__Task statement__: Please print the entries below exactly, from the line with "ATOM 95 C CA" through the line with "ATOM 116 N N", including both of those lines and leaving out all others.

Stored items from a collection
:::

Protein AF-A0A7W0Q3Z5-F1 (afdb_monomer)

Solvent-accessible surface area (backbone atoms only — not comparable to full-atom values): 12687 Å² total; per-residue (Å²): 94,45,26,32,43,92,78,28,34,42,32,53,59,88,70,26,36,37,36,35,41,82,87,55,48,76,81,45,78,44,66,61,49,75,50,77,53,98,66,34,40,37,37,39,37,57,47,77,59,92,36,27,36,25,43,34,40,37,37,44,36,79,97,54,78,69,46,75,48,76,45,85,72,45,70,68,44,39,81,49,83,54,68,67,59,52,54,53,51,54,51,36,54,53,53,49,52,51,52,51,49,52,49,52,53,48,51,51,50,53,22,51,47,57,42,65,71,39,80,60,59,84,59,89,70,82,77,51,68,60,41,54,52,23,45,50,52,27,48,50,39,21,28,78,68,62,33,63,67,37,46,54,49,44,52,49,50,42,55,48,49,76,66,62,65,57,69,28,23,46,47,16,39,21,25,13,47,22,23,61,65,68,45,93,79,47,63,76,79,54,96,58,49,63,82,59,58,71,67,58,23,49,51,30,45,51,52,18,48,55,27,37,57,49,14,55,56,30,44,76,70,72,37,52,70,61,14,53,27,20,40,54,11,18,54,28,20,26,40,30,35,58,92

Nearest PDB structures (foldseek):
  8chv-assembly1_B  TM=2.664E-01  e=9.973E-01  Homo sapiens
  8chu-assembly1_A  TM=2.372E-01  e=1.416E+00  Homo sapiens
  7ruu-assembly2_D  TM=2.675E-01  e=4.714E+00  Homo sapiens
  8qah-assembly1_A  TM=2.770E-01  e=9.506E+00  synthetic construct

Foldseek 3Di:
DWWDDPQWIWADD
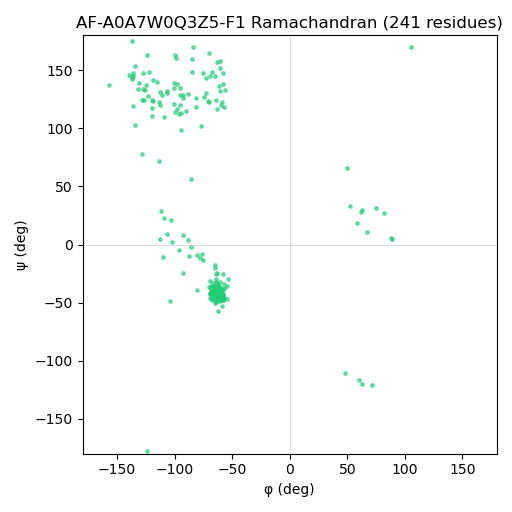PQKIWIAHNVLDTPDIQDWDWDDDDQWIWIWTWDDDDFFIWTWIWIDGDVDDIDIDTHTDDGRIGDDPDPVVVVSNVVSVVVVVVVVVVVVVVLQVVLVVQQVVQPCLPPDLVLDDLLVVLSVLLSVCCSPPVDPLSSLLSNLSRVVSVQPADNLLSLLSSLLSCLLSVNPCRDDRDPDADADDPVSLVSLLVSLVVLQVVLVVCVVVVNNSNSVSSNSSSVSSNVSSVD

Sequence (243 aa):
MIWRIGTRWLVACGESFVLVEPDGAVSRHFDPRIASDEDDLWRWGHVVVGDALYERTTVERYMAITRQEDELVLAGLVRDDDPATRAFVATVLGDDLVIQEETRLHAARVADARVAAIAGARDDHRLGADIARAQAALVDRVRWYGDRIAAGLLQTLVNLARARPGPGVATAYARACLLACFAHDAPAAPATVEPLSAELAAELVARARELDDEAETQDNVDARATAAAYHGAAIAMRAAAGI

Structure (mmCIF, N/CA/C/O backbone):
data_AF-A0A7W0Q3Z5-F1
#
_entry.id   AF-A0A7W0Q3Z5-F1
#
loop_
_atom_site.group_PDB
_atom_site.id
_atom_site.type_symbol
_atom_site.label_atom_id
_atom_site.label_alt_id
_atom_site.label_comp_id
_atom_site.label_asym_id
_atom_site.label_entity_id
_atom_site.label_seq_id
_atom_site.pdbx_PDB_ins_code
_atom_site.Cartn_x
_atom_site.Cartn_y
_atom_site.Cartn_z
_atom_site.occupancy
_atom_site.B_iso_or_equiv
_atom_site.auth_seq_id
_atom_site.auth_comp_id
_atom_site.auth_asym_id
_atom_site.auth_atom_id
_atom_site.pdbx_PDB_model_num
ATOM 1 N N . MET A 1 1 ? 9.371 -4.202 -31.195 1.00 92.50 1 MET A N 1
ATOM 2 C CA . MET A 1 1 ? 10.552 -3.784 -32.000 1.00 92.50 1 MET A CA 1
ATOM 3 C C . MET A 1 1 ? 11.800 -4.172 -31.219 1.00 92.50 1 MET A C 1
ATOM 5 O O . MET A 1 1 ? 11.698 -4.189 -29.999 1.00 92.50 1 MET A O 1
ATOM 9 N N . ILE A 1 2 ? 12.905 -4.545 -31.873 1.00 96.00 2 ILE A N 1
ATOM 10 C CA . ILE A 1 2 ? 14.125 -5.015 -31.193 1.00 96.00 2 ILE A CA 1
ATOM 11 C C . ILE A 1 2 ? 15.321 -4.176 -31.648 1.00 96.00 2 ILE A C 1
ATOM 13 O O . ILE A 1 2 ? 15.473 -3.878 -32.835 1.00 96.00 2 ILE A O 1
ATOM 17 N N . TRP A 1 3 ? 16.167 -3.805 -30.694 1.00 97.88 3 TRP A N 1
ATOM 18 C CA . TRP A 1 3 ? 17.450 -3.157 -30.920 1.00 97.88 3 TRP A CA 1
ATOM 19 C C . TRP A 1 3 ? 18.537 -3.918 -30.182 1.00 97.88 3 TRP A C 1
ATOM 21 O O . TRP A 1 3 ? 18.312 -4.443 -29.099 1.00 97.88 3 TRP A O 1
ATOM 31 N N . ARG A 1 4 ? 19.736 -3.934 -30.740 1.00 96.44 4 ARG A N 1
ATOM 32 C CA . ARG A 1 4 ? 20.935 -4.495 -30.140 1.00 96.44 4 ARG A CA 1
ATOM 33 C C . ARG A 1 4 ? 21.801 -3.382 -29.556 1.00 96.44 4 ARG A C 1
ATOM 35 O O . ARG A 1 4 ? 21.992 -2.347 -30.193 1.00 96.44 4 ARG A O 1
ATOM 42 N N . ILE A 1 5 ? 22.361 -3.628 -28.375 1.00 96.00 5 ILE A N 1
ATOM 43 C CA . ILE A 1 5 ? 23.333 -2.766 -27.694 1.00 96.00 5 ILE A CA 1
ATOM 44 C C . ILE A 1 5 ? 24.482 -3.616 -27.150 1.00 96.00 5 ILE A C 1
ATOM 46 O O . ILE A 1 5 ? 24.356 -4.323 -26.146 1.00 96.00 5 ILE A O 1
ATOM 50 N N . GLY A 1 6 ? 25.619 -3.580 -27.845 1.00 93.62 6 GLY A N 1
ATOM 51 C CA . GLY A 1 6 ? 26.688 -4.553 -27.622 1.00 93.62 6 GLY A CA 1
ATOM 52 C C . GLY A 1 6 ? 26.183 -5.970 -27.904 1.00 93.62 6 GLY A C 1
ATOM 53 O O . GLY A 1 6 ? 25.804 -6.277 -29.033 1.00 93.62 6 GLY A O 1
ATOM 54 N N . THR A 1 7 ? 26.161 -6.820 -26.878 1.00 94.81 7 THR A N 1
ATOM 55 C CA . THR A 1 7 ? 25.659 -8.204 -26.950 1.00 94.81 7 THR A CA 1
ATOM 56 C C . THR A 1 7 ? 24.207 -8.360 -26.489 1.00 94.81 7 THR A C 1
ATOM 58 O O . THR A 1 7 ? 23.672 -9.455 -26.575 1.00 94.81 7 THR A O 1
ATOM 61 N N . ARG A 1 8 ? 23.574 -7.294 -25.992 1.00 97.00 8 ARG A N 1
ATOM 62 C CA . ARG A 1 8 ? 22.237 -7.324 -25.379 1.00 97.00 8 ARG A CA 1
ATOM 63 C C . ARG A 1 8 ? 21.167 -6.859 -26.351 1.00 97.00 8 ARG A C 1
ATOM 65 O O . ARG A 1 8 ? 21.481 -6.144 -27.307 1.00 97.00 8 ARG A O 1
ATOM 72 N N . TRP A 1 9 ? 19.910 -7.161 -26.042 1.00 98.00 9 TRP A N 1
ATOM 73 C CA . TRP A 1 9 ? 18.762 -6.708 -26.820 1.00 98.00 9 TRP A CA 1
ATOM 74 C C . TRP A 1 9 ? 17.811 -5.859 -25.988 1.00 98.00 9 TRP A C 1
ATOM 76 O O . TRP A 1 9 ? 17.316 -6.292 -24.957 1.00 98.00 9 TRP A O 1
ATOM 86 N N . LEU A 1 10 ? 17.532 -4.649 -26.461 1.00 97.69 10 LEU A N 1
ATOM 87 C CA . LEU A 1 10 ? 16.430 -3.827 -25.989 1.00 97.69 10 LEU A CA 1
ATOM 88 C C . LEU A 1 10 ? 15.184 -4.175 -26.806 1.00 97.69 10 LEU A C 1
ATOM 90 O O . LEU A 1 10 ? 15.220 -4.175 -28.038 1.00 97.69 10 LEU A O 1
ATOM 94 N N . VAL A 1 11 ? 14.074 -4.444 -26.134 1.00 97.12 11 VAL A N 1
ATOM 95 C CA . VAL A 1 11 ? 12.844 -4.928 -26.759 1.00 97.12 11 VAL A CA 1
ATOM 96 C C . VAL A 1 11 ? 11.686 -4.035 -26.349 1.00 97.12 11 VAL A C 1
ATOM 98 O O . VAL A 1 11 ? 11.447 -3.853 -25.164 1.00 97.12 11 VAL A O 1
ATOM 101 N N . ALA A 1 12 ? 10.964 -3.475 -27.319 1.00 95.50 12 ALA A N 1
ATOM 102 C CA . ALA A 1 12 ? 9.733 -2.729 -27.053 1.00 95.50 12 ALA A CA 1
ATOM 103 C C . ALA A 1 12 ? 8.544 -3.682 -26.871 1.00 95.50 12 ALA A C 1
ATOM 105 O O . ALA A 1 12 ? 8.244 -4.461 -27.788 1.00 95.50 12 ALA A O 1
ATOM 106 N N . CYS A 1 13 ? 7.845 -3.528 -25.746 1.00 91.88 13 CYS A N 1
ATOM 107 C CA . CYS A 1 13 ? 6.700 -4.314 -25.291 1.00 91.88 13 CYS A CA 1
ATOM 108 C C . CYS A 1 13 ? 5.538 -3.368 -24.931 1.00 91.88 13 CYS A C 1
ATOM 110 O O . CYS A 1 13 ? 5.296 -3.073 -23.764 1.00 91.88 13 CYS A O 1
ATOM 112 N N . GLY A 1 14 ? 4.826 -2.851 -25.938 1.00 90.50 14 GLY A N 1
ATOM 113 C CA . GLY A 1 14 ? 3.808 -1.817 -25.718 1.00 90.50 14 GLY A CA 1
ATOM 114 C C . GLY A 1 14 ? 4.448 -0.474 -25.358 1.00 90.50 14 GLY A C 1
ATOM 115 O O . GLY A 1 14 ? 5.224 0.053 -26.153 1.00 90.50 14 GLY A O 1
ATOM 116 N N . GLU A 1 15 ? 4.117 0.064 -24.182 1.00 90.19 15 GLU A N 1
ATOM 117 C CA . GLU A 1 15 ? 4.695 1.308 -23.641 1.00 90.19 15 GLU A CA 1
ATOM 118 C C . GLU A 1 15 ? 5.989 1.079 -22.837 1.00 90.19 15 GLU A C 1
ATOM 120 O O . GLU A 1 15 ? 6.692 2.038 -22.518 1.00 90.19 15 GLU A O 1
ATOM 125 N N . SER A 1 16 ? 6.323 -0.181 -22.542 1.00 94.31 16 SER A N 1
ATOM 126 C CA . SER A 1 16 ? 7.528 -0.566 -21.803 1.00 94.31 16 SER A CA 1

:::

__Task output__:
ATOM 95 C CA . VAL A 1 11 ? 12.844 -4.928 -26.759 1.00 97.12 11 VAL A CA 1
ATOM 96 C C . VAL A 1 11 ? 11.686 -4.035 -26.349 1.00 97.12 11 VAL A C 1
ATOM 98 O O . VAL A 1 11 ? 11.447 -3.853 -25.164 1.00 97.12 11 VAL A O 1
ATOM 101 N N . ALA A 1 12 ? 10.964 -3.475 -27.319 1.00 95.50 12 ALA A N 1
ATOM 102 C CA . ALA A 1 12 ? 9.733 -2.729 -27.053 1.00 95.50 12 ALA A CA 1
ATOM 103 C C . ALA A 1 12 ? 8.544 -3.682 -26.871 1.00 95.50 12 ALA A C 1
ATOM 105 O O . ALA A 1 12 ? 8.244 -4.461 -27.788 1.00 95.50 12 ALA A O 1
ATOM 106 N N . CYS A 1 13 ? 7.845 -3.528 -25.746 1.00 91.88 13 CYS A N 1
ATOM 107 C CA . CYS A 1 13 ? 6.700 -4.314 -25.291 1.00 91.88 13 CYS A CA 1
ATOM 108 C C . CYS A 1 13 ? 5.538 -3.368 -24.931 1.00 91.88 13 CYS A C 1
ATOM 110 O O . CYS A 1 13 ? 5.296 -3.073 -23.764 1.00 91.88 13 CYS A O 1
ATOM 112 N N . GLY A 1 14 ? 4.826 -2.851 -25.938 1.00 90.50 14 GLY A N 1
ATOM 113 C CA . GLY A 1 14 ? 3.808 -1.817 -25.718 1.00 90.50 14 GLY A CA 1
ATOM 114 C C . GLY A 1 14 ? 4.448 -0.474 -25.358 1.00 90.50 14 GLY A C 1
ATOM 115 O O . GLY A 1 14 ? 5.224 0.053 -26.153 1.00 90.50 14 GLY A O 1
ATOM 116 N N . GLU A 1 15 ? 4.117 0.064 -24.182 1.00 90.19 15 GLU A N 1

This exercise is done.